[Collected data entries]
--------------------------------

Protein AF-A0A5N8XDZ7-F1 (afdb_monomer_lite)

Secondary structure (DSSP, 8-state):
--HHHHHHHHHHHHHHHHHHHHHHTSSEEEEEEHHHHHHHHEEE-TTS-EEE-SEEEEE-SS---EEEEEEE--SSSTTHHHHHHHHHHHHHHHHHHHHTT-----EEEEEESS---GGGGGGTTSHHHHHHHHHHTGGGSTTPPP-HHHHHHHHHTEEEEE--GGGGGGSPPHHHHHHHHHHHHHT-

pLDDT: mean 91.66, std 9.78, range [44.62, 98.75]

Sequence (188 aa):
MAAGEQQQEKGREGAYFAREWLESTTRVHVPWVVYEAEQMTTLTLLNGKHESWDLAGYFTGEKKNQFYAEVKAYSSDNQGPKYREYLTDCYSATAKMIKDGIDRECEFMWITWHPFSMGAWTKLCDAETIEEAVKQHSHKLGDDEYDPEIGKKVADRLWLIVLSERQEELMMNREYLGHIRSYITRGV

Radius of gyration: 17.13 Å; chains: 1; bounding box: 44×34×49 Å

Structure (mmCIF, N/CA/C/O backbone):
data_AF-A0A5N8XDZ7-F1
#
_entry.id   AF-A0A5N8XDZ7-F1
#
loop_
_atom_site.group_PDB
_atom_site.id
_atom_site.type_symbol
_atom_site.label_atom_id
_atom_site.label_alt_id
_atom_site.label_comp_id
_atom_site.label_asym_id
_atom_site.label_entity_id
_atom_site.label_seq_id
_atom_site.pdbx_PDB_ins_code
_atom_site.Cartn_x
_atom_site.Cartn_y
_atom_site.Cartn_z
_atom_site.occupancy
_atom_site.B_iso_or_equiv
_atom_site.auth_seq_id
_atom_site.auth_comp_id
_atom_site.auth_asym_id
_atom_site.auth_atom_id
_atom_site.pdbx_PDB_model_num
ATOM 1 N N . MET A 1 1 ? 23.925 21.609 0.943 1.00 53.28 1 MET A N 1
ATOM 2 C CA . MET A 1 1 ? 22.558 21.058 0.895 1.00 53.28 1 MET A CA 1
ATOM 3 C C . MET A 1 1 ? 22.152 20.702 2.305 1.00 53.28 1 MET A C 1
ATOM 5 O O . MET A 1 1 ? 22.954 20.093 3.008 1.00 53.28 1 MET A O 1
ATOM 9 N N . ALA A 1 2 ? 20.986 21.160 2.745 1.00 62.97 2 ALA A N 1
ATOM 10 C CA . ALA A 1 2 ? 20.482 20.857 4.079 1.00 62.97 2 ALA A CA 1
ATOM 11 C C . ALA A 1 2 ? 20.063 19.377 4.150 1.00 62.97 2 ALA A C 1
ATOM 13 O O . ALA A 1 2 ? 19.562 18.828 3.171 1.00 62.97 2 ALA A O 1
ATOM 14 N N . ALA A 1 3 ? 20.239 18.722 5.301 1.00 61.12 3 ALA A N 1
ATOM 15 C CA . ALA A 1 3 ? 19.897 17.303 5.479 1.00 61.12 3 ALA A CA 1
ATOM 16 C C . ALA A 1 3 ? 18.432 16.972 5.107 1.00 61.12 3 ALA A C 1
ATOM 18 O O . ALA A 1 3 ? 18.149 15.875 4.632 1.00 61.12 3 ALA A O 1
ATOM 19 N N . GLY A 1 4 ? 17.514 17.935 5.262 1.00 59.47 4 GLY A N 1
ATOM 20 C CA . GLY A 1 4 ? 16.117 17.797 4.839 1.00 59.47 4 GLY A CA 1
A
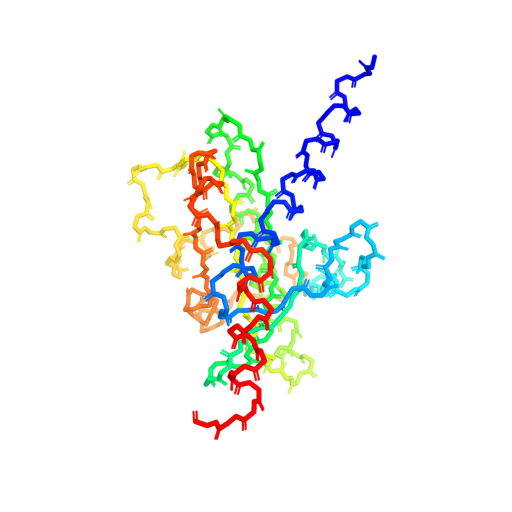TOM 21 C C . GLY A 1 4 ? 15.933 17.717 3.319 1.00 59.47 4 GLY A C 1
ATOM 22 O O . GLY A 1 4 ? 15.161 16.886 2.853 1.00 59.47 4 GLY A O 1
ATOM 23 N N . GLU A 1 5 ? 16.681 18.508 2.545 1.00 65.94 5 GLU A N 1
ATOM 24 C CA . GLU A 1 5 ? 16.632 18.493 1.072 1.00 65.94 5 GLU A CA 1
ATOM 25 C C . GLU A 1 5 ? 17.155 17.159 0.525 1.00 65.94 5 GLU A C 1
ATOM 27 O O . GLU A 1 5 ? 16.556 16.569 -0.367 1.00 65.94 5 GLU A O 1
ATOM 32 N N . GLN A 1 6 ? 18.237 16.636 1.115 1.00 70.31 6 GLN A N 1
ATOM 33 C CA . GLN A 1 6 ? 18.797 15.334 0.736 1.00 70.31 6 GLN A CA 1
ATOM 34 C C . GLN A 1 6 ? 17.834 14.180 1.028 1.00 70.31 6 GLN A C 1
ATOM 36 O O . GLN A 1 6 ? 17.733 13.241 0.243 1.00 70.31 6 GLN A O 1
ATOM 41 N N . GLN A 1 7 ? 17.113 14.240 2.149 1.00 70.88 7 GLN A N 1
ATOM 42 C CA . GLN A 1 7 ? 16.131 13.216 2.490 1.00 70.88 7 GLN A CA 1
ATOM 43 C C . GLN A 1 7 ? 14.905 13.263 1.568 1.00 70.88 7 GLN A C 1
ATOM 45 O O . GLN A 1 7 ? 14.390 12.209 1.199 1.00 70.88 7 GLN A O 1
ATOM 50 N N . GLN A 1 8 ? 14.447 14.460 1.193 1.00 75.94 8 GLN A N 1
ATOM 51 C CA . G
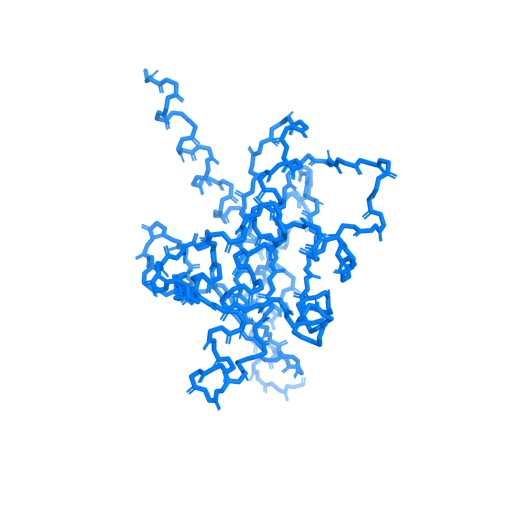LN A 1 8 ? 13.357 14.624 0.228 1.00 75.94 8 GLN A CA 1
ATOM 52 C C . GLN A 1 8 ? 13.750 14.100 -1.154 1.00 75.94 8 GLN A C 1
ATOM 54 O O . GLN A 1 8 ? 12.986 13.349 -1.755 1.00 75.94 8 GLN A O 1
ATOM 59 N N . GLU A 1 9 ? 14.957 14.426 -1.621 1.00 84.88 9 GLU A N 1
ATOM 60 C CA . GLU A 1 9 ? 15.474 13.932 -2.899 1.00 84.88 9 GLU A CA 1
ATOM 61 C C . GLU A 1 9 ? 15.573 12.402 -2.913 1.00 84.88 9 GLU A C 1
ATOM 63 O O . GLU A 1 9 ? 15.079 11.757 -3.832 1.00 84.88 9 GLU A O 1
ATOM 68 N N . LYS A 1 10 ? 16.094 11.800 -1.837 1.00 86.06 10 LYS A N 1
ATOM 69 C CA . LYS A 1 10 ? 16.165 10.340 -1.708 1.00 86.06 10 LYS A CA 1
ATOM 70 C C . LYS A 1 10 ? 14.784 9.673 -1.713 1.00 86.06 10 LYS A C 1
ATOM 72 O O . LYS A 1 10 ? 14.622 8.593 -2.275 1.00 86.06 10 LYS A O 1
ATOM 77 N N . GLY A 1 11 ? 13.791 10.299 -1.077 1.00 87.69 11 GLY A N 1
ATOM 78 C CA . GLY A 1 11 ? 12.400 9.838 -1.135 1.00 87.69 11 GLY A CA 1
ATOM 79 C C . GLY A 1 11 ? 11.864 9.857 -2.567 1.00 87.69 11 GLY A C 1
ATOM 80 O O . GLY A 1 11 ? 11.312 8.862 -3.033 1.00 87.69 11 GLY A O 1
ATOM 81 N N . ARG A 1 12 ? 12.134 10.948 -3.294 1.00 92.12 12 ARG A N 1
ATOM 82 C CA . ARG A 1 12 ? 11.751 11.106 -4.697 1.00 92.12 12 ARG A CA 1
ATOM 83 C C . ARG A 1 12 ? 12.375 10.042 -5.592 1.00 92.12 12 ARG A C 1
ATOM 85 O O . ARG A 1 12 ? 11.647 9.362 -6.311 1.00 92.12 12 ARG A O 1
ATOM 92 N N . GLU A 1 13 ? 13.693 9.873 -5.535 
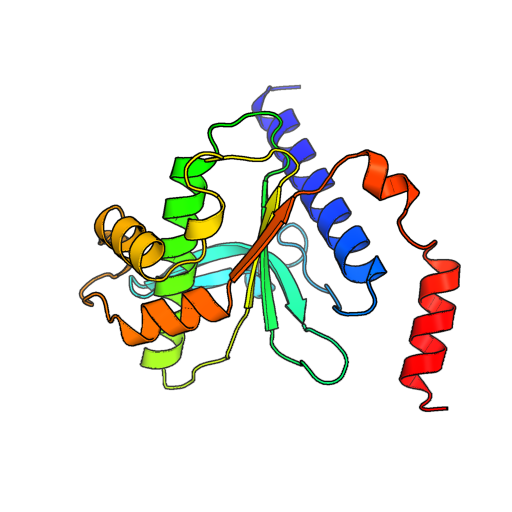1.00 92.50 13 GLU A N 1
ATOM 93 C CA . GLU A 1 13 ? 14.412 8.841 -6.294 1.00 92.50 13 GLU A CA 1
ATOM 94 C C . GLU A 1 13 ? 13.870 7.438 -5.986 1.00 92.50 13 GLU A C 1
ATOM 96 O O . GLU A 1 13 ? 13.606 6.660 -6.903 1.00 92.50 13 GLU A O 1
ATOM 101 N N . GLY A 1 14 ? 13.613 7.144 -4.706 1.00 93.31 14 GLY A N 1
ATOM 102 C CA . GLY A 1 14 ? 13.016 5.884 -4.271 1.00 93.31 14 GLY A CA 1
ATOM 103 C C . GLY A 1 14 ? 11.635 5.624 -4.876 1.00 93.31 14 GLY A C 1
ATOM 104 O O . GLY A 1 14 ? 11.375 4.515 -5.342 1.00 93.31 14 GLY A O 1
ATOM 105 N N . ALA A 1 15 ? 10.758 6.631 -4.918 1.00 95.56 15 ALA A N 1
ATOM 106 C CA . ALA A 1 15 ? 9.428 6.497 -5.512 1.00 95.56 15 ALA A CA 1
ATOM 107 C C . ALA A 1 15 ? 9.498 6.203 -7.020 1.00 95.56 15 ALA A C 1
ATOM 109 O O . ALA A 1 15 ? 8.829 5.286 -7.501 1.00 95.56 15 ALA A O 1
ATOM 110 N N . TYR A 1 16 ? 10.348 6.921 -7.764 1.00 94.75 16 TYR A N 1
ATOM 111 C CA . TYR A 1 16 ? 10.544 6.650 -9.192 1.00 94.75 16 TYR A CA 1
ATOM 112 C C . TYR A 1 16 ? 11.146 5.269 -9.433 1.00 94
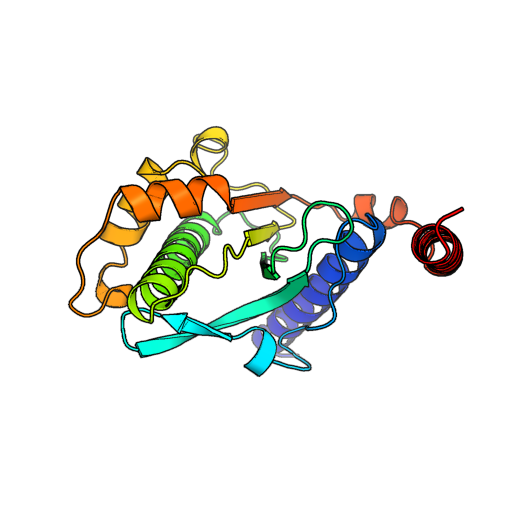.75 16 TYR A C 1
ATOM 114 O O . TYR A 1 16 ? 10.686 4.560 -10.324 1.00 94.75 16 TYR A O 1
ATOM 122 N N . PHE A 1 17 ? 12.107 4.839 -8.616 1.00 93.88 17 PHE A N 1
ATOM 123 C CA . PHE A 1 17 ? 12.624 3.479 -8.706 1.00 93.88 17 PHE A CA 1
ATOM 124 C C . PHE A 1 17 ? 11.520 2.447 -8.484 1.00 93.88 17 PHE A C 1
ATOM 126 O O . PHE A 1 17 ? 11.362 1.525 -9.280 1.00 93.88 17 PHE A O 1
ATOM 133 N N . ALA A 1 18 ? 10.748 2.584 -7.402 1.00 95.94 18 ALA A N 1
ATOM 134 C CA . ALA A 1 18 ? 9.686 1.643 -7.070 1.00 95.94 18 ALA A CA 1
ATOM 135 C C . ALA A 1 18 ? 8.645 1.562 -8.196 1.00 95.94 18 ALA A C 1
ATOM 137 O O . ALA A 1 18 ? 8.205 0.465 -8.537 1.00 95.94 18 ALA A O 1
ATOM 138 N N . ARG A 1 19 ? 8.316 2.697 -8.828 1.00 95.94 19 ARG A N 1
ATOM 139 C CA . ARG A 1 19 ? 7.495 2.751 -10.043 1.00 95.94 19 ARG A CA 1
ATOM 140 C C . ARG A 1 19 ? 8.098 1.915 -11.170 1.00 95.94 19 ARG A C 1
ATOM 142 O O . ARG A 1 19 ? 7.406 1.053 -11.702 1.00 95.94 19 ARG A O 1
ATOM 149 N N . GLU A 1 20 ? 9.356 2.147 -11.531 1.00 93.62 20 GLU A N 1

--------------------------------

- _Your task_: Retype word for word the line above with "ATOM 124 C C" and all lines after it, nothing else.

- _Task response_:
ATOM 124 C C . PHE A 1 17 ? 11.520 2.447 -8.484 1.00 93.88 17 PHE A C 1
ATOM 126 O O . PHE A 1 17 ? 11.362 1.525 -9.280 1.00 93.88 17 PHE A O 1
ATOM 133 N N . ALA A 1 18 ? 10.748 2.584 -7.402 1.00 95.94 18 ALA A N 1
ATOM 134 C CA . ALA A 1 18 ? 9.686 1.643 -7.070 1.00 95.94 18 ALA A CA 1
ATOM 135 C C . ALA A 1 18 ? 8.645 1.562 -8.196 1.00 95.94 18 ALA A C 1
ATOM 137 O O . ALA A 1 18 ? 8.205 0.465 -8.537 1.00 95.94 18 ALA A O 1
ATOM 138 N N . ARG A 1 19 ? 8.316 2.697 -8.828 1.00 95.94 19 ARG A N 1
ATOM 139 C CA . ARG A 1 19 ? 7.495 2.751 -10.043 1.00 95.94 19 ARG A CA 1
ATOM 140 C C . ARG A 1 19 ? 8.098 1.915 -11.170 1.00 95.94 19 ARG A C 1
ATOM 142 O O . ARG A 1 19 ? 7.406 1.053 -11.702 1.00 95.94 19 ARG A O 1
ATOM 149 N N . GLU A 1 20 ? 9.356 2.147 -11.531 1.00 93.62 20 GLU A N 1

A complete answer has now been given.